Sébastian Seibt claims Tolkien's works ‘have often been associated – more or less wrongly – with an ideology close to the extreme right’. He suggests the battles of elves and men against the orcs parallel the struggle against foreign invaders. The simplicity of life in the Shire, according to Seibt, reflects ‘a conservative belief in the author that the world must be preserved against decadent modernity’.
Thoughtful reading of Tolkien’s novels in fact affirm liberal, communitarian and multicultural values much more than those associated with fascism.
Xenophobia versus inclusion
Tolkien avoided the racism and colour prejudice evident in other contemporary fantasy literature. The Calormene villains in CS Lewis’s works were swarthy, bearded men ‘with long, dirty robes and wooden shoes turned up at the toe, and turbans on their heads’. Their city smelt of ‘unwashed people, unwashed dogs, scent, garlic, onions...’
Lewis’s Narnians, in contrast, were ‘fair and White’ and walked ‘with a swing and let their arms and shoulders go free, and chatted and laughed’.
Some of Tolkien’s heroes were White. But so were several villains, notably Saruman the White. (Thorin’s nemesis Azog is White in Peter Jackson’s movies, but not profiled in the original novel.)
Racism certainly existed in Middle-earth:
‘Mr Butterbur shook his head. “If there’s a few decent respectable folk on the roads, that won’t do no harm,” he said. “But we don’t want no more rabble and ruffians. And we don’t want no outsiders at Bree, nor near Bree at all. We want to be let alone.”’
That, of course, is not Tolkien’s view. It is the opinion of Barliman Butterbur, described by Strider as ‘a fat innkeeper who only remembers his own name because people shout it at him all day’.
Tolkien’s ideal community is in fact diverse and multicultural:
‘The Big Folk and Little Folk (as they called one another) were on friendly terms, minding their own affairs in their own ways, but both rightly regarding themselves as necessary parts of the Bree-folk.
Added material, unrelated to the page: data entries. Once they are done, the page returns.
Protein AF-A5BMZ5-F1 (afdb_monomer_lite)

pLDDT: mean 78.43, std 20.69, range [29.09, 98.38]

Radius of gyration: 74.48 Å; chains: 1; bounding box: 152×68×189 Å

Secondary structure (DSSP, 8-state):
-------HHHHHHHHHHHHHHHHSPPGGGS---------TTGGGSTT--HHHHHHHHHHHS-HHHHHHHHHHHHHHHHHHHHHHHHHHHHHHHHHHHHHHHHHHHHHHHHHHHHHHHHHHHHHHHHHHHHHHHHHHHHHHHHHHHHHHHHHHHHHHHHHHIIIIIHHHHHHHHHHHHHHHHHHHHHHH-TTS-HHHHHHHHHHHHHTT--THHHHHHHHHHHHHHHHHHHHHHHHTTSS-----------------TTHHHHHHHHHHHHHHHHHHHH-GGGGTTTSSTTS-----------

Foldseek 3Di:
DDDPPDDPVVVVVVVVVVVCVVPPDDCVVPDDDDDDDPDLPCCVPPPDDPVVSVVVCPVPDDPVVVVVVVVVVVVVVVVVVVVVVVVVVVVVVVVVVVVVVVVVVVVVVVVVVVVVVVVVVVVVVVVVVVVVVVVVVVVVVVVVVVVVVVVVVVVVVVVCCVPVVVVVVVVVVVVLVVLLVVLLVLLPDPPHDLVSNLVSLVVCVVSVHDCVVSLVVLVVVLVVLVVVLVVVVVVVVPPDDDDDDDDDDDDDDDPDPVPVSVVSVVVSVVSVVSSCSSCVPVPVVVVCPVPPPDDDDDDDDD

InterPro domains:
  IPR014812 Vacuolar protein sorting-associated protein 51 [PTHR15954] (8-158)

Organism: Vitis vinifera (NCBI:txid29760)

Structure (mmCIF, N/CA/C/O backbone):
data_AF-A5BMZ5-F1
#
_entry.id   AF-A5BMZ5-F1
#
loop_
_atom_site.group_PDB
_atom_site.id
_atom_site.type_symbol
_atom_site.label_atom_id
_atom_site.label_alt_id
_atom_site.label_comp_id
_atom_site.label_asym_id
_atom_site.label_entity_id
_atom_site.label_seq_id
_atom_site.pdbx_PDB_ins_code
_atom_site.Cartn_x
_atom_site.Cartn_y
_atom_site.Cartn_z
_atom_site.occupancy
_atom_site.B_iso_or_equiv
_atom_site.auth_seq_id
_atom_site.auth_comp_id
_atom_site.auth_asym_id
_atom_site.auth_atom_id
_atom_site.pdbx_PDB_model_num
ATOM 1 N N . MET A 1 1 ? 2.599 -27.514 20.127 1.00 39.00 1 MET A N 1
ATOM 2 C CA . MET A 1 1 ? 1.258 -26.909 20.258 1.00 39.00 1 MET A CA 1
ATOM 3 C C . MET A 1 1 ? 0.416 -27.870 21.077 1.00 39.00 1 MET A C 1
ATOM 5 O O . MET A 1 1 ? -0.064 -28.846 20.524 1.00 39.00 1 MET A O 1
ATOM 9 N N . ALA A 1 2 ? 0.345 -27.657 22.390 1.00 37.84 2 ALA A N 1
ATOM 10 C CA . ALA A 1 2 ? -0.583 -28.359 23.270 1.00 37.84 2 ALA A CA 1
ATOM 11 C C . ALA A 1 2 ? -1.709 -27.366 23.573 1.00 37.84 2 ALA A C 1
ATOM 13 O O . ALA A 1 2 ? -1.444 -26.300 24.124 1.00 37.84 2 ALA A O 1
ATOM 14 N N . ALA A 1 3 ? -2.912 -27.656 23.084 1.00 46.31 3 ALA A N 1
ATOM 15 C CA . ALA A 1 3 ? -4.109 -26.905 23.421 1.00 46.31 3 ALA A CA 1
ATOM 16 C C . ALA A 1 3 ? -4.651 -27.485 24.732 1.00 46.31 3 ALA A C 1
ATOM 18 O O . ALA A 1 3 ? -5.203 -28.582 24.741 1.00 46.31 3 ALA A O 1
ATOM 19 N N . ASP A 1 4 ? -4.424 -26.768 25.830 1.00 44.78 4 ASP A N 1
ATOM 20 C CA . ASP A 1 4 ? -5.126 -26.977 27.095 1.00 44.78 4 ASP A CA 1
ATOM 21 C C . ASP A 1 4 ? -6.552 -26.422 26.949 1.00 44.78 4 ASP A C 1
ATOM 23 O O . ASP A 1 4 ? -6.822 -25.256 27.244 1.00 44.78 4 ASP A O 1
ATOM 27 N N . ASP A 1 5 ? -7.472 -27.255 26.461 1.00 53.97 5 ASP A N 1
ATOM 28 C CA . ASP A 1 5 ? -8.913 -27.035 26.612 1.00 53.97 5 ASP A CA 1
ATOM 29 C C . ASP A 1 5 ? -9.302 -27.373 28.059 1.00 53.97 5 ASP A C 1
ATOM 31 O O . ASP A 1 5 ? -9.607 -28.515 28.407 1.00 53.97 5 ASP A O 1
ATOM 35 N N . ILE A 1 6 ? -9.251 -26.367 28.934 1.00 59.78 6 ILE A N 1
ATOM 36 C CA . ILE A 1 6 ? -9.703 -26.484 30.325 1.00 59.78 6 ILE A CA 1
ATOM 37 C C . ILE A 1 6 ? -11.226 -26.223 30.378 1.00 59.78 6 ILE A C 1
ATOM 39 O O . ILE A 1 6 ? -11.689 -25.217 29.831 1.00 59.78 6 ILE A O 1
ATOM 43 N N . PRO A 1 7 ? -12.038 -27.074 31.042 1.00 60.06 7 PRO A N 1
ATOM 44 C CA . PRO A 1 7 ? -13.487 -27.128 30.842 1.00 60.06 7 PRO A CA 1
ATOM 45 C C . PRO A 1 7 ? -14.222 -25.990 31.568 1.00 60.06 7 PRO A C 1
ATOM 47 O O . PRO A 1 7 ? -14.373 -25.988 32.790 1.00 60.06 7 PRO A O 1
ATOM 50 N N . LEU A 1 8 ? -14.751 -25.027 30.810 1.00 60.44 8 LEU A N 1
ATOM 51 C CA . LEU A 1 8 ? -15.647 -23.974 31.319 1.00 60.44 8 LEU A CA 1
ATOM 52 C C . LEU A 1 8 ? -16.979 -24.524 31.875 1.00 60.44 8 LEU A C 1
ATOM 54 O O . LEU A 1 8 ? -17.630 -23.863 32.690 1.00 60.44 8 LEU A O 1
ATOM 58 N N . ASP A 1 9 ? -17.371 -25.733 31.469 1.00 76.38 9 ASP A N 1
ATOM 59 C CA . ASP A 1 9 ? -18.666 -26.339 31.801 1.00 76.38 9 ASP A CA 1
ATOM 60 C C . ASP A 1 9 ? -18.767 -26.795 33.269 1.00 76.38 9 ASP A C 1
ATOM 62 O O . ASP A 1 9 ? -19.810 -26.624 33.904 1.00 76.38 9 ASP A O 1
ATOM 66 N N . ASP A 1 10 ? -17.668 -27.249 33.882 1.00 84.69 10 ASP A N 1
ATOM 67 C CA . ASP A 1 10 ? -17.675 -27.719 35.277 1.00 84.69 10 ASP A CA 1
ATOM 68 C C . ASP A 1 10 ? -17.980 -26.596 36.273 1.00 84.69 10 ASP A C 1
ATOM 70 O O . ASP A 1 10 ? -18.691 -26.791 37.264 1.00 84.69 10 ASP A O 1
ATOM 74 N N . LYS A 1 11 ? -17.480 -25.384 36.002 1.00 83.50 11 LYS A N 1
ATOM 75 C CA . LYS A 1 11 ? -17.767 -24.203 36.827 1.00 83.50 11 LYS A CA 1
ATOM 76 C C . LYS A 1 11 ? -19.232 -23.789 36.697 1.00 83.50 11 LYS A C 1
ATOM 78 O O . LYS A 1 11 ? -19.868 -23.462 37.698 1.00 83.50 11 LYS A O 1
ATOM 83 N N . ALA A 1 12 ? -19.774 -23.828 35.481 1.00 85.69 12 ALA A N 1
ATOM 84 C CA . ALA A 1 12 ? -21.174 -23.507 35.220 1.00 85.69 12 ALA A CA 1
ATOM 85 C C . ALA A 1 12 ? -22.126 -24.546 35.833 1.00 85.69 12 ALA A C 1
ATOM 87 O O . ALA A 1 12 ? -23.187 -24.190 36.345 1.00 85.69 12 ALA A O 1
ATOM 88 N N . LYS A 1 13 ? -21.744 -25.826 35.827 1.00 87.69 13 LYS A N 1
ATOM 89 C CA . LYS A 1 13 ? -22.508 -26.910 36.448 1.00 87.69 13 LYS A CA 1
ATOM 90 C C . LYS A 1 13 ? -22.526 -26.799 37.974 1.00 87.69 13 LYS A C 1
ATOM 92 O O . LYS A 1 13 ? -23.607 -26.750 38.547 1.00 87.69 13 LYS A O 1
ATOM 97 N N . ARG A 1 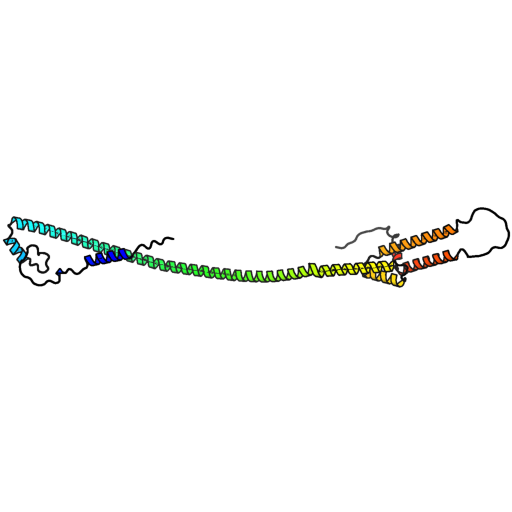14 ? -21.367 -26.596 38.618 1.00 88.31 14 ARG A N 1
ATOM 98 C CA . ARG A 1 14 ? -21.292 -26.357 40.077 1.00 88.31 14 ARG A CA 1
ATOM 99 C C . ARG A 1 14 ? -22.102 -25.140 40.516 1.00 88.31 14 ARG A C 1
ATOM 101 O O . ARG A 1 14 ? -22.723 -25.162 41.570 1.00 88.31 14 ARG A O 1
ATOM 108 N N . MET A 1 15 ? -22.099 -24.080 39.711 1.00 87.88 15 MET A N 1
ATOM 109 C CA . MET A 1 15 ? -22.868 -22.871 39.999 1.00 87.88 15 MET A CA 1
ATOM 110 C C . MET A 1 15 ? -24.378 -23.106 39.867 1.00 87.88 15 MET A C 1
ATOM 112 O O . MET A 1 15 ? -25.135 -22.604 40.691 1.00 87.88 15 MET A O 1
ATOM 116 N N . ARG A 1 16 ? -24.822 -23.905 38.888 1.00 86.50 16 ARG A N 1
ATOM 117 C CA . ARG A 1 16 ? -26.228 -24.324 38.772 1.00 86.50 16 ARG A CA 1
ATOM 118 C C . ARG A 1 16 ? -26.668 -25.202 39.940 1.00 86.50 16 ARG A C 1
ATOM 120 O O . ARG A 1 16 ? -27.729 -24.939 40.493 1.00 86.50 16 ARG A O 1
ATOM 127 N N . ASP A 1 17 ? -25.853 -26.172 40.345 1.00 89.19 17 ASP A N 1
ATOM 128 C CA . ASP A 1 17 ? -26.169 -27.056 41.475 1.00 89.19 17 ASP A CA 1
ATOM 129 C C . ASP A 1 17 ? -26.248 -26.271 42.794 1.00 89.19 17 ASP A C 1
ATOM 131 O O . ASP A 1 17 ? -27.177 -26.465 43.576 1.00 89.19 17 ASP A O 1
ATOM 135 N N . LEU A 1 18 ? -25.337 -25.311 43.003 1.00 90.12 18 LEU A N 1
ATOM 136 C CA . LEU A 1 18 ? -25.355 -24.425 44.168 1.00 90.12 18 LEU A CA 1
ATOM 137 C C . LEU A 1 18 ? -26.603 -23.531 44.183 1.00 90.12 18 LEU A C 1
ATOM 139 O O . LEU A 1 18 ? -27.284 -23.421 45.195 1.00 90.12 18 LEU A O 1
ATOM 143 N N . LEU A 1 19 ? -26.945 -22.906 43.054 1.00 88.25 19 LEU A N 1
ATOM 144 C CA . LEU A 1 19 ? -28.168 -22.104 42.961 1.00 88.25 19 LEU A CA 1
ATOM 145 C C . LEU A 1 19 ? -29.416 -22.975 43.164 1.00 88.25 19 LEU A C 1
ATOM 147 O O . LEU A 1 19 ? -30.345 -22.561 43.852 1.00 88.25 19 LEU A O 1
ATOM 151 N N . SER A 1 20 ? -29.423 -24.203 42.645 1.00 83.81 20 SER A N 1
ATOM 152 C CA . SER A 1 20 ? -30.522 -25.142 42.859 1.00 83.81 20 SER A CA 1
ATOM 153 C C . SER A 1 20 ? -30.677 -25.531 44.328 1.00 83.81 20 SER A C 1
ATOM 155 O O . SER A 1 20 ? -31.809 -25.706 44.762 1.00 83.81 20 SER A O 1
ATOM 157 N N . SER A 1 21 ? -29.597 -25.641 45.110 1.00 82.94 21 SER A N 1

Nowhere else in the world was this peculiar (but excellent) arrangement to be found.’
The multicultural mission
The central decision in Lord of the Rings embraces diversity comprehensively. The council of Elrond at Rivendell was charged with taking the ring of power back to the Mountain of Fire, where it had been forged by arch-villain Sauron, in order to destroy it. The council chose a Fellowship of two men, four hobbits, one dwarf, one elf and one wizard. Okay, a bit lacking in gender inclusivity, but certainly multi-ethnic. The unfolding story revealed the value each contributed to the quest.
Capitalism is the curse
If Tolkien has any message relevant to contemporary economics, it favours social democracy over individualist capitalism:
‘“It all began with Pimple, as we call him,” said Farmer Cotton... “He’d funny ideas, had Pimple. Seems he wanted to own everything himself, and then order other folks about. It soon came out that he already did own a sight more than was good for him; and he was always grabbing more, though where he got the money was a mystery.”’
The purpose of life
The OECD’s Better Life Index has a category titled ‘Work-life balance’ with the sub-category ‘Time devoted to leisure and personal care’.
Italy ranks first among the OECD members on this measure by a fair margin, with France and Spain coming next.
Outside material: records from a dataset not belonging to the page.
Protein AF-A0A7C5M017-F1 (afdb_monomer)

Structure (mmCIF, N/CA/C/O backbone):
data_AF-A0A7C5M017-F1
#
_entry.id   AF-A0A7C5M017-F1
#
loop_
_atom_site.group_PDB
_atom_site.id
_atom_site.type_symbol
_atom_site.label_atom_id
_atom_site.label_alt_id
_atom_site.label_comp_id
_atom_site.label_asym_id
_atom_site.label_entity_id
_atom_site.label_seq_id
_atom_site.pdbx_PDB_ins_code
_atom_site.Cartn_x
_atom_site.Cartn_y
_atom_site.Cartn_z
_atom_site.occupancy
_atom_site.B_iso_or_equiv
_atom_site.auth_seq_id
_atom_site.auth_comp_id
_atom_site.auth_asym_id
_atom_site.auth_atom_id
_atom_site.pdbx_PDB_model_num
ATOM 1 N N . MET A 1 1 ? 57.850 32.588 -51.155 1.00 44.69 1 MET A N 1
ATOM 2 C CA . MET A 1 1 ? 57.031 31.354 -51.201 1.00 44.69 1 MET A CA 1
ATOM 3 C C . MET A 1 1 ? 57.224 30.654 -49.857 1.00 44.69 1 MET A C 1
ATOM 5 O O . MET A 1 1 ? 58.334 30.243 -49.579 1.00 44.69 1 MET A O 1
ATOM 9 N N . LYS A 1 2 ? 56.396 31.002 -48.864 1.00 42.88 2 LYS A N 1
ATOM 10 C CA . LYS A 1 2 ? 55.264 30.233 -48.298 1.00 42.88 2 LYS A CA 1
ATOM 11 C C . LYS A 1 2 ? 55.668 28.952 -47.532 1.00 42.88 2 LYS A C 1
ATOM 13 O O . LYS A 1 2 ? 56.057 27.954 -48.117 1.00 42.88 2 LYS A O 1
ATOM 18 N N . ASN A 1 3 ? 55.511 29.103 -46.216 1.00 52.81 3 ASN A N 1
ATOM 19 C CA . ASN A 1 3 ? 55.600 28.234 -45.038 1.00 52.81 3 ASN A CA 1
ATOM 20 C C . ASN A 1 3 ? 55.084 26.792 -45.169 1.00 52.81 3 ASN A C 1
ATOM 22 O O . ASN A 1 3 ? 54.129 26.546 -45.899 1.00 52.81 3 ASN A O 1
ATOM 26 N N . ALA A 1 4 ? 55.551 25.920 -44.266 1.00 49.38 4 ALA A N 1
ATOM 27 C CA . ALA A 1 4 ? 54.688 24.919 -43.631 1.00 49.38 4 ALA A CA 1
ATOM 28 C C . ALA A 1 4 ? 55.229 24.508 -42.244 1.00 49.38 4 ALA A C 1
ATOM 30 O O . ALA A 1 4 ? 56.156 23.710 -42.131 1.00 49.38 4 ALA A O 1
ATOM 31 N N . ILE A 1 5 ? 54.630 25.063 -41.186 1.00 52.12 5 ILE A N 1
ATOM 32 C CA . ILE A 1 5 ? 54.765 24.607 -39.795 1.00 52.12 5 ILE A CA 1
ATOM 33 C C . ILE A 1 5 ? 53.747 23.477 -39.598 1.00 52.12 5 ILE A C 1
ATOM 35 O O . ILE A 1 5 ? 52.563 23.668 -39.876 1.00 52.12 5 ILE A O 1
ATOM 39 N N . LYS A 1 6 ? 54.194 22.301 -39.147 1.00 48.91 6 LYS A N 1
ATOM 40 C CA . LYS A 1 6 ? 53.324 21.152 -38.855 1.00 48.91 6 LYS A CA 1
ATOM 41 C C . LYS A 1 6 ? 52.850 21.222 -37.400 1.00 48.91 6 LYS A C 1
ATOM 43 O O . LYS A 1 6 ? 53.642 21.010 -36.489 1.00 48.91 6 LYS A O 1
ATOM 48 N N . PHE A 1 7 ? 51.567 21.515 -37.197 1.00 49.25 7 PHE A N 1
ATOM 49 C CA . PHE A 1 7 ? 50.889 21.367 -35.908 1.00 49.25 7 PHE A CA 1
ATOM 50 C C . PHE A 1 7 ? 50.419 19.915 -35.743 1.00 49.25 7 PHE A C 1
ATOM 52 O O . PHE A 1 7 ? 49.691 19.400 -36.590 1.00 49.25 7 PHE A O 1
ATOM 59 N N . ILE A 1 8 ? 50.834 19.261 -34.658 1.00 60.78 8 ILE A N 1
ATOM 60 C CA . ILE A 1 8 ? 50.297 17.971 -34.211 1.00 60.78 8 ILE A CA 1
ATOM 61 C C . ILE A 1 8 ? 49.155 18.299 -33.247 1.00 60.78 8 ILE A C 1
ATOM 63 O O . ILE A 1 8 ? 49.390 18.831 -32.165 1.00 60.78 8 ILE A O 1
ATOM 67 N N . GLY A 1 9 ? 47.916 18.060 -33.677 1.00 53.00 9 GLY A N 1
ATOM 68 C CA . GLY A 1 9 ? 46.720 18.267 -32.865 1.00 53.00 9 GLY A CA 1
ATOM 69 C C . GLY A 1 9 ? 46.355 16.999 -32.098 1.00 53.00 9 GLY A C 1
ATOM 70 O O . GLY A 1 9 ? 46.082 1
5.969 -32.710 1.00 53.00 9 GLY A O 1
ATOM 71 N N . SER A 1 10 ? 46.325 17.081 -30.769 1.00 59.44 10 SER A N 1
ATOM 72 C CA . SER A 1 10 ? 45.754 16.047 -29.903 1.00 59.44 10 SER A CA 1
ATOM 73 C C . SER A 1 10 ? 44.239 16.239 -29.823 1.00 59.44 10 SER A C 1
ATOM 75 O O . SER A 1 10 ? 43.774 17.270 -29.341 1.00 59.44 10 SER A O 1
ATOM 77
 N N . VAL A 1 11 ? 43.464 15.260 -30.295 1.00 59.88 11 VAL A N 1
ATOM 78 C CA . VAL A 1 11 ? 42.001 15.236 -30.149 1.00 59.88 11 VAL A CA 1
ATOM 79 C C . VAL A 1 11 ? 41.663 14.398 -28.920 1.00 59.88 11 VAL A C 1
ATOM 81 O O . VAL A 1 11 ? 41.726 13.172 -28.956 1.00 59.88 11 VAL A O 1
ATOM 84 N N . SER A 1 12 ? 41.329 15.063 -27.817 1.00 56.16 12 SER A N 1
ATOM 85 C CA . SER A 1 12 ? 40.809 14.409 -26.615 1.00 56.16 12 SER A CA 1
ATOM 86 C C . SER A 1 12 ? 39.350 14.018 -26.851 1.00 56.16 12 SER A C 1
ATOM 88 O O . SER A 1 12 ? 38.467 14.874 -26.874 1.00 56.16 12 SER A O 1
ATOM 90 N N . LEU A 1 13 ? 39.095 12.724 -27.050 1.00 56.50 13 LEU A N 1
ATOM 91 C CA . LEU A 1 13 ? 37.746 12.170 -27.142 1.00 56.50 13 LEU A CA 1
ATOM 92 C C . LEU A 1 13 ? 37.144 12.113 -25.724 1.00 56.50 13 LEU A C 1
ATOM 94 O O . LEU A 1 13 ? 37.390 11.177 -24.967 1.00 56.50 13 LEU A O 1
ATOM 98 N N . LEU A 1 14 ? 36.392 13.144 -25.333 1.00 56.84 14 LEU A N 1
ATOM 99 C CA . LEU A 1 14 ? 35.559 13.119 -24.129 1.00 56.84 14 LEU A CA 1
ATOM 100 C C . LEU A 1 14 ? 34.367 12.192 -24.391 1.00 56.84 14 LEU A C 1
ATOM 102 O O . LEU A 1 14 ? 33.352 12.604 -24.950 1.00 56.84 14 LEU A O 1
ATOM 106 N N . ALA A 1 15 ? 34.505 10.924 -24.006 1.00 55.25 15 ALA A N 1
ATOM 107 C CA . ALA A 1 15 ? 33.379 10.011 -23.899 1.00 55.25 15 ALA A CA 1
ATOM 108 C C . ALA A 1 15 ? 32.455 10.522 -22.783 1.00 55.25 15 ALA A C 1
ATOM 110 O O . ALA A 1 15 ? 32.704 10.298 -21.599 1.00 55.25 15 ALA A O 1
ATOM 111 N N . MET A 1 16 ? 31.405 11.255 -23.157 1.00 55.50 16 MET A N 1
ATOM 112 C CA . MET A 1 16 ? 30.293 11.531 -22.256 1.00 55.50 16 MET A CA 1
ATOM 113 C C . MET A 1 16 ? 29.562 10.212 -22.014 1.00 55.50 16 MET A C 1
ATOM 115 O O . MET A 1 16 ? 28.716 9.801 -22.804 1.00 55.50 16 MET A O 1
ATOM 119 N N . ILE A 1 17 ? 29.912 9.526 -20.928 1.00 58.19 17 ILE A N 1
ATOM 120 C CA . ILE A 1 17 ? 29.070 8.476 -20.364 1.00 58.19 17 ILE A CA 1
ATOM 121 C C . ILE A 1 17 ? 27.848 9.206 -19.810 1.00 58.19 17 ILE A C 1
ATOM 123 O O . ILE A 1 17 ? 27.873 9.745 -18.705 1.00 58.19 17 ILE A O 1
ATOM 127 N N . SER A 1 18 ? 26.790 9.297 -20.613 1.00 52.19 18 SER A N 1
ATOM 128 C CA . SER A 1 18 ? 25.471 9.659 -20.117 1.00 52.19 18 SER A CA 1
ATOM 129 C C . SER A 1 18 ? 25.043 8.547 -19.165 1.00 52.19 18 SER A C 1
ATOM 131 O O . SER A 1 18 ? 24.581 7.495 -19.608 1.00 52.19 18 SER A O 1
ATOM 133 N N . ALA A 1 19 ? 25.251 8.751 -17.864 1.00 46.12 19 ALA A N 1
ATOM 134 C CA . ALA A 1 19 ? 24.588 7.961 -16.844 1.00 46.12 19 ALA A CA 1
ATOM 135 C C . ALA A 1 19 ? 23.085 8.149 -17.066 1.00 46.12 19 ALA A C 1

This could be enhanced further if Italians henceforward are inspired by the dying words of Thorin Oakenshield, spoken to the hobbit Bilbo Baggins:
‘There is more in you of good than you know, child of the kindly West. Some courage and some wisdom, blended in measure. If more of us valued food and cheer and song above hoarded gold, it would be a merrier world. But sad or merry, I must leave it now. Farewell!’
Ms Meloni’s contributions will be revealed in due course. Her identification with hobbits may just be an image-softening facade, as some have claimed. Her divided nation will benefit greatly if she follows the precepts of Thorin rather than Mussolini.